España - Madrid
El arte que purifica el alma
Marianna Prjevalskaya
Los rayos
dorados del sol iluminaron el Auditorio Nacional aquella tarde, mientras el
público se dirigía a la entrada de la sala de conciertos más destacada de
Madrid. Hay que subrayar que es todo un gusto ver que los conciertos de música
clásica siguen generando tanto interés en la capital, y la verdad es que no es
sorprendente, porque todos los conciertos que ofrece la Fundación Scherzo son de
grandísimo nivel y los recitales de Grigory Sokolov siempre son de los más
esperados. Mi corazón sonríe al pensar que el público español aprecia y quiere
tanto a este artista.
Siendo yo
pianista, y con el paso de los años, quise escuchar a Sokolov de otra manera,
quizás más analíticamente y con mucha más atención de lo habitual, para
observar y descubrir más aspectos de su pianismo y su arte. Sin llevarme por
sentimientos y emociones transcendentes, como ocurría con tanta facilidad en
los años de mi juventud, esta vez al escucharle nacían observaciones y
preguntas que me hubiera gustado compartir con el maestro algún día en una
conversación, de músico a músico, de pianista a pianista. Pero de momento
prefiero dejar estas preguntas para mí misma, y mientras tanto expondré aquí lo
que más me impresionó de este recital.
La primera
parte del concierto estaba dedicada exclusivamente a J. S. Bach, en ella una
vez más Sokolov demostró increíble precisión tanto en la articulación como en
la ejecución de la ornamentación. Anteriormente, después de escuchar su recital
en Santander, ya había escrito que para Sokolov el principio y final de cada
nota es de inmensa importancia, igual que la intensidad que existe entre
cada una de ellas. Me permito imaginar que para algunos músicos y pianistas les
parecerá una exageración, pero a mí me gusta así, y es algo a lo que yo siempre
aspiro, porque la calidad se convierte en suprema.
Los cuatro Duettos
BWV 802-805 que Sokolov interpretó al principio del programa son unas
pequeñas joyas originalmente escritas para órgano y que deberían programarse
con mucha más frecuencia en los recitales pianísticos.
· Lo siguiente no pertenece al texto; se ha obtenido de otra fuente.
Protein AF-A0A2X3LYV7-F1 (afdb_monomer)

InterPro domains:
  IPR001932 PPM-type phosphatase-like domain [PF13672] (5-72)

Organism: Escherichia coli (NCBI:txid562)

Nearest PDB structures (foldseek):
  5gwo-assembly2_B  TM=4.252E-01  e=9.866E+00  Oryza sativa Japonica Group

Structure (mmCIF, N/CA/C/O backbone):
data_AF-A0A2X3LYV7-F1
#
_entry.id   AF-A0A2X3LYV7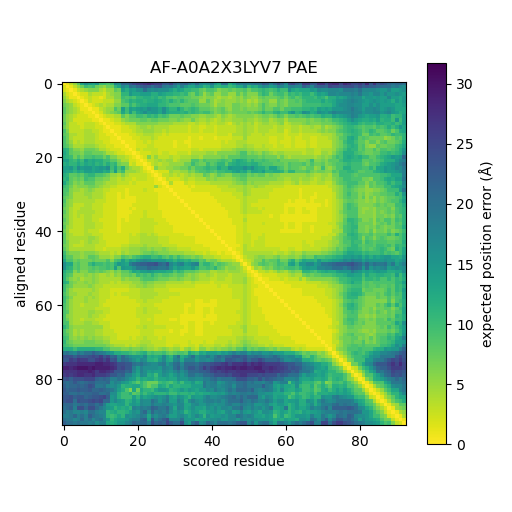-F1
#
loop_
_atom_site.group_PDB
_atom_site.id
_atom_site.type_symbol
_atom_site.label_atom_id
_atom_site.label_alt_id
_atom_site.label_comp_id
_atom_site.label_asym_id
_atom_site.label_entity_id
_atom_site.label_seq_id
_atom_site.pdbx_PDB_ins_code
_atom_site.Cartn_x
_atom_site.Cartn_y
_atom_site.Cartn_z
_atom_site.occupancy
_atom_site.B_iso_or_equiv
_atom_site.auth_seq_id
_atom_site.auth_comp_id
_atom_site.auth_asym_id
_atom_site.auth_atom_id
_atom_site.pdbx_PDB_model_num
ATOM 1 N N . MET A 1 1 ? -9.191 -15.952 4.261 1.00 48.97 1 MET A N 1
ATOM 2 C CA . MET A 1 1 ? -9.471 -14.505 4.169 1.00 48.97 1 MET A CA 1
ATOM 3 C C . MET A 1 1 ? -9.883 -14.046 5.557 1.00 48.97 1 MET A C 1
ATOM 5 O O . MET A 1 1 ? -10.921 -14.489 6.028 1.00 48.97 1 MET A O 1
ATOM 9 N N . GLN A 1 2 ? -9.018 -13.314 6.259 1.00 59.91 2 GLN A N 1
ATOM 10 C CA . GLN A 1 2 ? -9.277 -12.840 7.622 1.00 59.91 2 GLN A CA 1
ATOM 11 C C . GLN A 1 2 ? -9.773 -11.397 7.523 1.00 59.91 2 GLN A C 1
ATOM 13 O O . GLN A 1 2 ? -9.110 -10.575 6.897 1.00 59.91 2 GLN A O 1
ATOM 18 N N . VAL A 1 3 ? -10.961 -11.117 8.059 1.00 69.44 3 VAL A N 1
ATOM 19 C CA . VAL A 1 3 ? -11.533 -9.764 8.068 1.00 69.44 3 VAL A CA 1
ATOM 20 C C . VAL A 1 3 ? -10.902 -8.993 9.222 1.00 69.44 3 VAL A C 1
ATOM 22 O O . VAL A 1 3 ? -10.940 -9.455 10.364 1.00 69.44 3 VAL A O 1
ATOM 25 N N . ALA A 1 4 ? -10.294 -7.852 8.905 1.00 76.06 4 ALA A N 1
ATOM 26 C CA . ALA A 1 4 ? -9.826 -6.885 9.886 1.00 76.06 4 ALA A CA 1
ATOM 27 C C . ALA A 1 4 ? -11.012 -6.046 10.374 1.00 76.06 4 ALA A C 1
ATOM 29 O O . ALA A 1 4 ? -11.844 -5.630 9.570 1.00 76.06 4 ALA A O 1
ATOM 30 N N . TRP A 1 5 ? -11.077 -5.797 11.678 1.00 79.12 5 TRP A N 1
ATOM 31 C CA . TRP A 1 5 ? -12.151 -5.028 12.302 1.00 79.12 5 TRP A CA 1
ATOM 32 C C . TRP A 1 5 ? -11.575 -3.774 12.948 1.00 79.12 5 TRP A C 1
ATOM 34 O O . TRP A 1 5 ? -10.514 -3.830 13.571 1.00 79.12 5 TRP A O 1
ATOM 44 N N . LEU A 1 6 ? -12.278 -2.657 12.792 1.00 76.25 6 LEU A N 1
ATOM 45 C CA . LEU A 1 6 ? -12.023 -1.429 13.531 1.00 76.25 6 LEU A CA 1
ATOM 46 C C . LEU A 1 6 ? -12.525 -1.554 14.978 1.00 76.25 6 LEU A C 1
ATOM 48 O O . LEU A 1 6 ? -13.288 -2.460 15.325 1.00 76.25 6 LEU A O 1
ATOM 52 N N . ASN A 1 7 ? -12.104 -0.618 15.831 1.00 76.31 7 ASN A N 1
ATOM 53 C CA 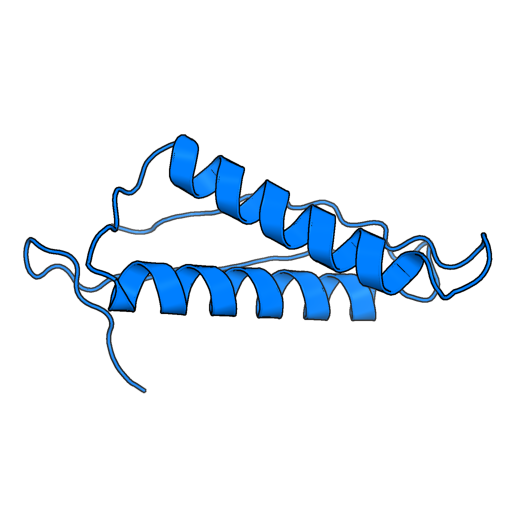. ASN A 1 7 ? -12.448 -0.607 17.258 1.00 76.31 7 ASN A CA 1
ATOM 54 C C . ASN A 1 7 ? -13.959 -0.478 17.522 1.00 76.31 7 ASN A C 1
ATOM 56 O O . ASN A 1 7 ? -14.442 -0.898 18.570 1.00 76.31 7 ASN A O 1
ATOM 60 N N . ASP A 1 8 ? -14.709 0.071 16.572 1.00 79.81 8 ASP A N 1
ATOM 61 C CA . ASP A 1 8 ? -16.167 0.199 16.591 1.00 79.81 8 ASP A CA 1
ATOM 62 C C . ASP A 1 8 ? -16.892 -0.989 15.928 1.00 79.81 8 ASP A C 1
ATOM 64 O O . ASP A 1 8 ? -18.087 -0.914 15.652 1.00 79.81 8 ASP A O 1
ATOM 68 N N . GLN A 1 9 ? -16.183 -2.102 15.705 1.00 79.31 9 GLN A N 1
ATOM 69 C CA . GLN A 1 9 ? -16.688 -3.329 15.079 1.00 79.31 9 GLN A CA 1
ATOM 70 C C . GLN A 1 9 ? -17.126 -3.162 13.619 1.00 79.31 9 GLN A C 1
ATOM 72 O O . GLN A 1 9 ? -17.842 -4.016 13.091 1.00 79.31 9 GLN A O 1
ATOM 77 N N . GLN A 1 10 ? -16.671 -2.111 12.937 1.00 80.81 10 GLN A N 1
ATOM 78 C CA . GLN A 1 10 ? -16.855 -1.993 11.496 1.00 80.81 10 GLN A CA 1
ATOM 79 C C . GLN A 1 10 ? -15.785 -2.801 10.746 1.00 80.81 10 GLN A C 1
ATOM 81 O O . GLN A 1 10 ? -14.619 -2.822 11.160 1.00 80.81 10 GLN A O 1
ATOM 86 N N . PRO A 1 11 ? -16.150 -3.513 9.665 1.00 83.69 11 PRO A N 1
ATOM 87 C CA . PRO A 1 11 ? -15.177 -4.222 8.851 1.00 83.69 11 PRO A CA 1
ATOM 88 C C . PRO A 1 11 ? -14.304 -3.210 8.107 1.00 83.69 11 PRO A C 1
ATOM 90 O O . PRO A 1 11 ? -14.808 -2.308 7.448 1.00 83.69 11 PRO A O 1
ATOM 93 N N . LEU A 1 12 ? -12.988 -3.379 8.180 1.00 83.31 12 LEU A N 1
ATOM 94 C CA . LEU A 1 12 ? -12.053 -2.524 7.464 1.00 83.31 12 LEU A CA 1
ATOM 95 C C . LEU A 1 12 ? -11.842 -3.044 6.039 1.00 83.31 12 LEU A C 1
ATOM 97 O O . LEU A 1 12 ? -11.352 -4.161 5.846 1.00 83.31 12 LEU A O 1
ATOM 101 N N . LEU A 1 13 ? -12.127 -2.199 5.048 1.00 84.88 13 LEU A N 1
ATOM 102 C CA . LEU A 1 13 ? -11.708 -2.398 3.665 1.00 84.88 13 LEU A CA 1
ATOM 103 C C . LEU A 1 13 ? -10.592 -1.410 3.316 1.00 84.88 13 LEU A C 1
ATOM 105 O O . LEU A 1 13 ? -10.761 -0.198 3.422 1.00 84.88 13 LEU A O 1
ATOM 109 N N . VAL A 1 14 ? -9.458 -1.940 2.862 1.00 82.44 14 VAL A N 1
ATOM 110 C CA . VAL A 1 14 ? -8.342 -1.139 2.347 1.00 82.44 14 VAL A CA 1
ATOM 111 C C . VAL A 1 14 ? -8.046 -1.579 0.925 1.00 82.44 14 VAL A C 1
ATOM 113 O O . VAL A 1 14 ? -7.898 -2.775 0.664 1.00 82.44 14 VAL A O 1
ATOM 116 N N . MET A 1 15 ? -7.947 -0.613 0.015 1.00 85.19 15 MET A N 1
ATOM 117 C CA . MET A 1 15 ? -7.555 -0.842 -1.368 1.00 85.19 15 MET A CA 1
ATOM 118 C C . MET A 1 15 ? -6.288 -0.051 -1.673 1.00 85.19 15 MET A C 1
ATOM 120 O O . MET A 1 15 ? -6.216 1.146 -1.412 1.00 85.19 15 MET A O 1
ATOM 124 N N . PHE A 1 16 ? -5.296 -0.725 -2.251 1.00 86.81 16 PHE A N 1
ATOM 125 C CA . PHE A 1 16 ? -4.087 -0.084 -2.752 1.00 86.81 16 PHE A CA 1
ATOM 126 C C . PHE A 1 16 ? -4.016 -0.227 -4.263 1.00 86.81 16 PHE A C 1
ATOM 128 O O . PHE A 1 16 ? -4.101 -1.336 -4.794 1.00 86.81 16 PHE A O 1
ATOM 135 N N . LEU A 1 17 ? -3.823 0.902 -4.937 1.00 87.94 17 LEU A N 1
ATOM 136 C CA . LEU A 1 17 ? -3.574 0.975 -6.366 1.00 87.94 17 LEU A CA 1
ATOM 137 C C . LEU A 1 17 ? -2.223 1.654 -6.588 1.00 87.94 17 LEU A C 1
ATOM 139 O O . LEU A 1 17 ? -1.942 2.708 -6.023 1.00 87.94 17 LEU A O 1
ATOM 143 N N . ALA A 1 18 ? -1.386 1.045 -7.419 1.00 87.31 18 ALA A N 1
ATOM 144 C CA . ALA A 1 18 ? -0.104 1.611 -7.805 1.00 87.31 18 ALA A CA 1
ATOM 145 C C . ALA A 1 18 ? 0.030 1.588 -9.327 1.00 87.31 18 ALA A C 1
ATOM 147 O O . ALA A 1 18 ? -0.207 0.553 -9.951 1.00 87.31 18 ALA A O 1
ATOM 148 N N . ASP A 1 19 ? 0.438 2.721 -9.901 1.00 85.31 19 ASP A N 1
ATOM 149 C CA . ASP A 1 19 ? 0.753 2.845 -11.321 1.00 85.31 19 ASP A CA 1
ATOM 150 C C . ASP A 1 19 ? 2.263 3.008 -11.516 1.00 85.31 19 ASP A C 1
ATOM 152 O O . ASP A 1 19 ? 2.876 4.009 -11.122 1.00 85.31 19 ASP A O 1
ATOM 156 N N . GLY A 1 20 ? 2.866 1.975 -12.094 1.00 83.06 20 GLY A N 1
ATOM 157 C CA . GLY A 1 20 ? 4.280 1.948 -12.424 1.00 83.06 20 GLY A CA 1
ATOM 158 C C . GLY A 1 20 ? 4.529 2.645 -13.751 1.00 83.06 20 GLY A C 1
ATOM 159 O O . GLY A 1 20 ? 3.966 2.258 -14.771 1.00 83.06 20 GLY A O 1
ATOM 160 N N . ALA A 1 21 ? 5.431 3.624 -13.780 1.00 80.25 21 ALA A N 1
ATOM 161 C CA . ALA A 1 21 ? 5.712 4.349 -15.010 1.00 80.25 21 ALA A CA 1
ATOM 162 C C . ALA A 1 21 ? 6.261 3.407 -16.100 1.00 80.25 21 ALA A C 1
ATOM 164 O O . ALA A 1 21 ? 7.329 2.814 -15.957 1.00 80.25 21 ALA A O 1
ATOM 165 N N . GLY A 1 22 ? 5.564 3.320 -17.235 1.00 75.56 22 GLY A N 1
ATOM 166 C CA . GLY A 1 22 ? 5.985 2.491 -18.375 1.00 75.56 22 GLY A CA 1
ATOM 167 C C . GLY A 1 22 ? 7.272 2.962 -19.069 1.00 75.56 22 GLY A C 1
ATOM 168 O O . GLY A 1 22 ? 7.807 2.263 -19.923 1.00 75.56 22 GLY A O 1
ATOM 169 N N . SER A 1 23 ? 7.783 4.143 -18.710 1.00 74.69 23 SER A N 1
ATOM 170 C CA . SER A 1 23 ? 9.036 4.710 -19.222 1.00 74.69 23 SER A CA 1
ATOM 171 C C . SER A 1 23 ? 10.291 4.154 -18.541 1.00 74.69 23 SER A C 1
ATOM 173 O O . SER A 1 23 ? 11.404 4.449 -18.980 1.00 74.69 23 SER A O 1
ATOM 175 N N . VAL A 1 24 ? 10.135 3.363 -17.476 1.00 72.38 24 VAL A N 1
ATOM 176 C CA . VAL A 1 24 ? 11.238 2.752 -16.729 1.00 72.38 24 VAL A CA 1
ATOM 177 C C . VAL A 1 24 ? 11.112 1.233 -16.756 1.00 72.38 24 VAL A C 1
ATOM 179 O O . VAL A 1 24 ? 10.027 0.678 -16.594 1.00 72.38 24 VAL A O 1
ATOM 182 N N . SER A 1 25 ? 12.240 0.544 -16.936 1.00 75.12 25 SER A N 1
ATOM 183 C CA . SER A 1 25 ? 12.288 -0.920 -17.083 1.00 75.12 25 SER A CA 1
ATOM 184 C C . SER A 1 25 ? 11.716 -1.679 -15.885 1.00 75.12 25 SER A C 1
ATOM 186 O O . SER A 1 25 ? 11.312 -2.827 -16.029 1.00 75.12 25 SER A O 1
ATOM 188 N N . GLN A 1 26 ? 11.672 -1.038 -14.715 1.00 79.69 26 GLN A N 1
ATOM 189 C CA . GLN A 1 26 ? 11.216 -1.631 -13.461 1.00 79.69 26 GLN A CA 1
ATOM 190 C C . GLN A 1 26 ? 9.898 -1.022 -12.947 1.00 79.69 26 GLN A C 1
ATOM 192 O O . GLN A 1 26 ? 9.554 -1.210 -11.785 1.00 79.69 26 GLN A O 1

Sokolov brindó una
interpretación de impecable claridad, diversidad de carácter, y con una
concentración de un oído muy sensible siguiendo cada paso y movimiento del
contrapunto a dos voces.
El Grave-adagio
de la Sinfonia de la solemne Partita BWV 827 en do menor se
presentó con la seriedad y retórica de una obertura francesa, pasando por un
delicado pero algo resonante Andante, y culminando en un Allegro
de carácter y energía de alto voltaje. El registro superior predominaba en la Allemande,
creando un tejido cantado casi transparente con adornos improvisados en las
repeticiones. En la Courante, quizás, me hubiera gustado escuchar un poco
más de variedad dinámica y flexibilidad rítmica, pero Sarabande
impresionó con su discurso sereno e íntimo, en el cual se hubiera apreciado el
silencio absoluto por parte del público. El Rondeaux y Capriccio cerraron
la partita con pulso y una definición polifónica y rítmica; desde luego su
interpretación de la Partita fue muy argumentada y es imposible
discutir sobre ella.
Debo señalar
que su uso del pedal en Bach es muy refinado, lo utiliza profusamente, pero
apenas se nota: la combinación de cambio rápido y frecuente, sin ir demasiado a
fondo, pero con una articulación tan definida, crea el efecto que el piano de
nuestros días tiene todo el derecho de ser el instrumento perfecto para la música
barroca.
Dejando el
mundo barroco aparte, el resto del programa se centró en el repertorio más íntimo:
dos ciclos de Mazurcas Op.30 y Op.50 de Chopin y Waldszenen
(Escenas del bosque) Op.82 de Robert Schumann.
Lo más
frecuente es disfrutar de las Mazurcas de Chopin interpretadas por Sokolov como
propinas, que él ofrece siempre con inmensa generosidad al final de cada
recital. Pero en esta ocasión presentó dos ciclos enteros que nos hipnotizaron con
una mezcla de delicadeza, elegancia, un exquisito rubato y un control y transparencia
de texturas construyendo un Chopin polifónicamente denso y armónicamente rico. Como
siempre, su Chopin es refinado pero profundo, y en él la danza se convierte en un
discurso emocional. Siendo un genial perfeccionista, en el buen sentido de la
palabra, su claridad de articulación y atención a los más minúsculos detalles
que ya hemos observado en la primera parte del concierto también se hicieron
notar en cada nota de estas Mazurcas.
Waldszenen
es una obra relativamente tardía, compuesta entre 1848-1850 y una de las favoritas del compositor. Aunque se parece en algo a los otros ciclos de
Schumann, como Papillons, Carnaval o Kinderszenen, el lenguaje
de las Escenas del Bosque tiene otro tipo de madurez: menos virtuosismo
y más profundidad emocional. Bajo los dedos de Sokolov esta colección de nueve
piezas se convirtió en un ciclo de poemas, desde Eintritt (Entrada), donde
la paz y serenidad reinaron a través de un fraseo equilibrado y fino,
colores cálidos y cuidado de matices, pasando por Jäger auf der Lauer (Cazadores
al acecho), de precisión rítmica, claridad de articulación y de carácter
apasionado incluso algo explosivo, típico de Schumann. Einsame Blumen
(Flores solitarias) destacaron por suavidad, sensualidad y un bello
equilibrio entre las voces, y Verrufene Stelle (Lugar encantado) cautivó
con su dolor, un sentimiento hasta algo siniestro, rigurosidad en las
semicorcheas y expresión retórica. Freundliche Landschaft (Paisaje acogedor)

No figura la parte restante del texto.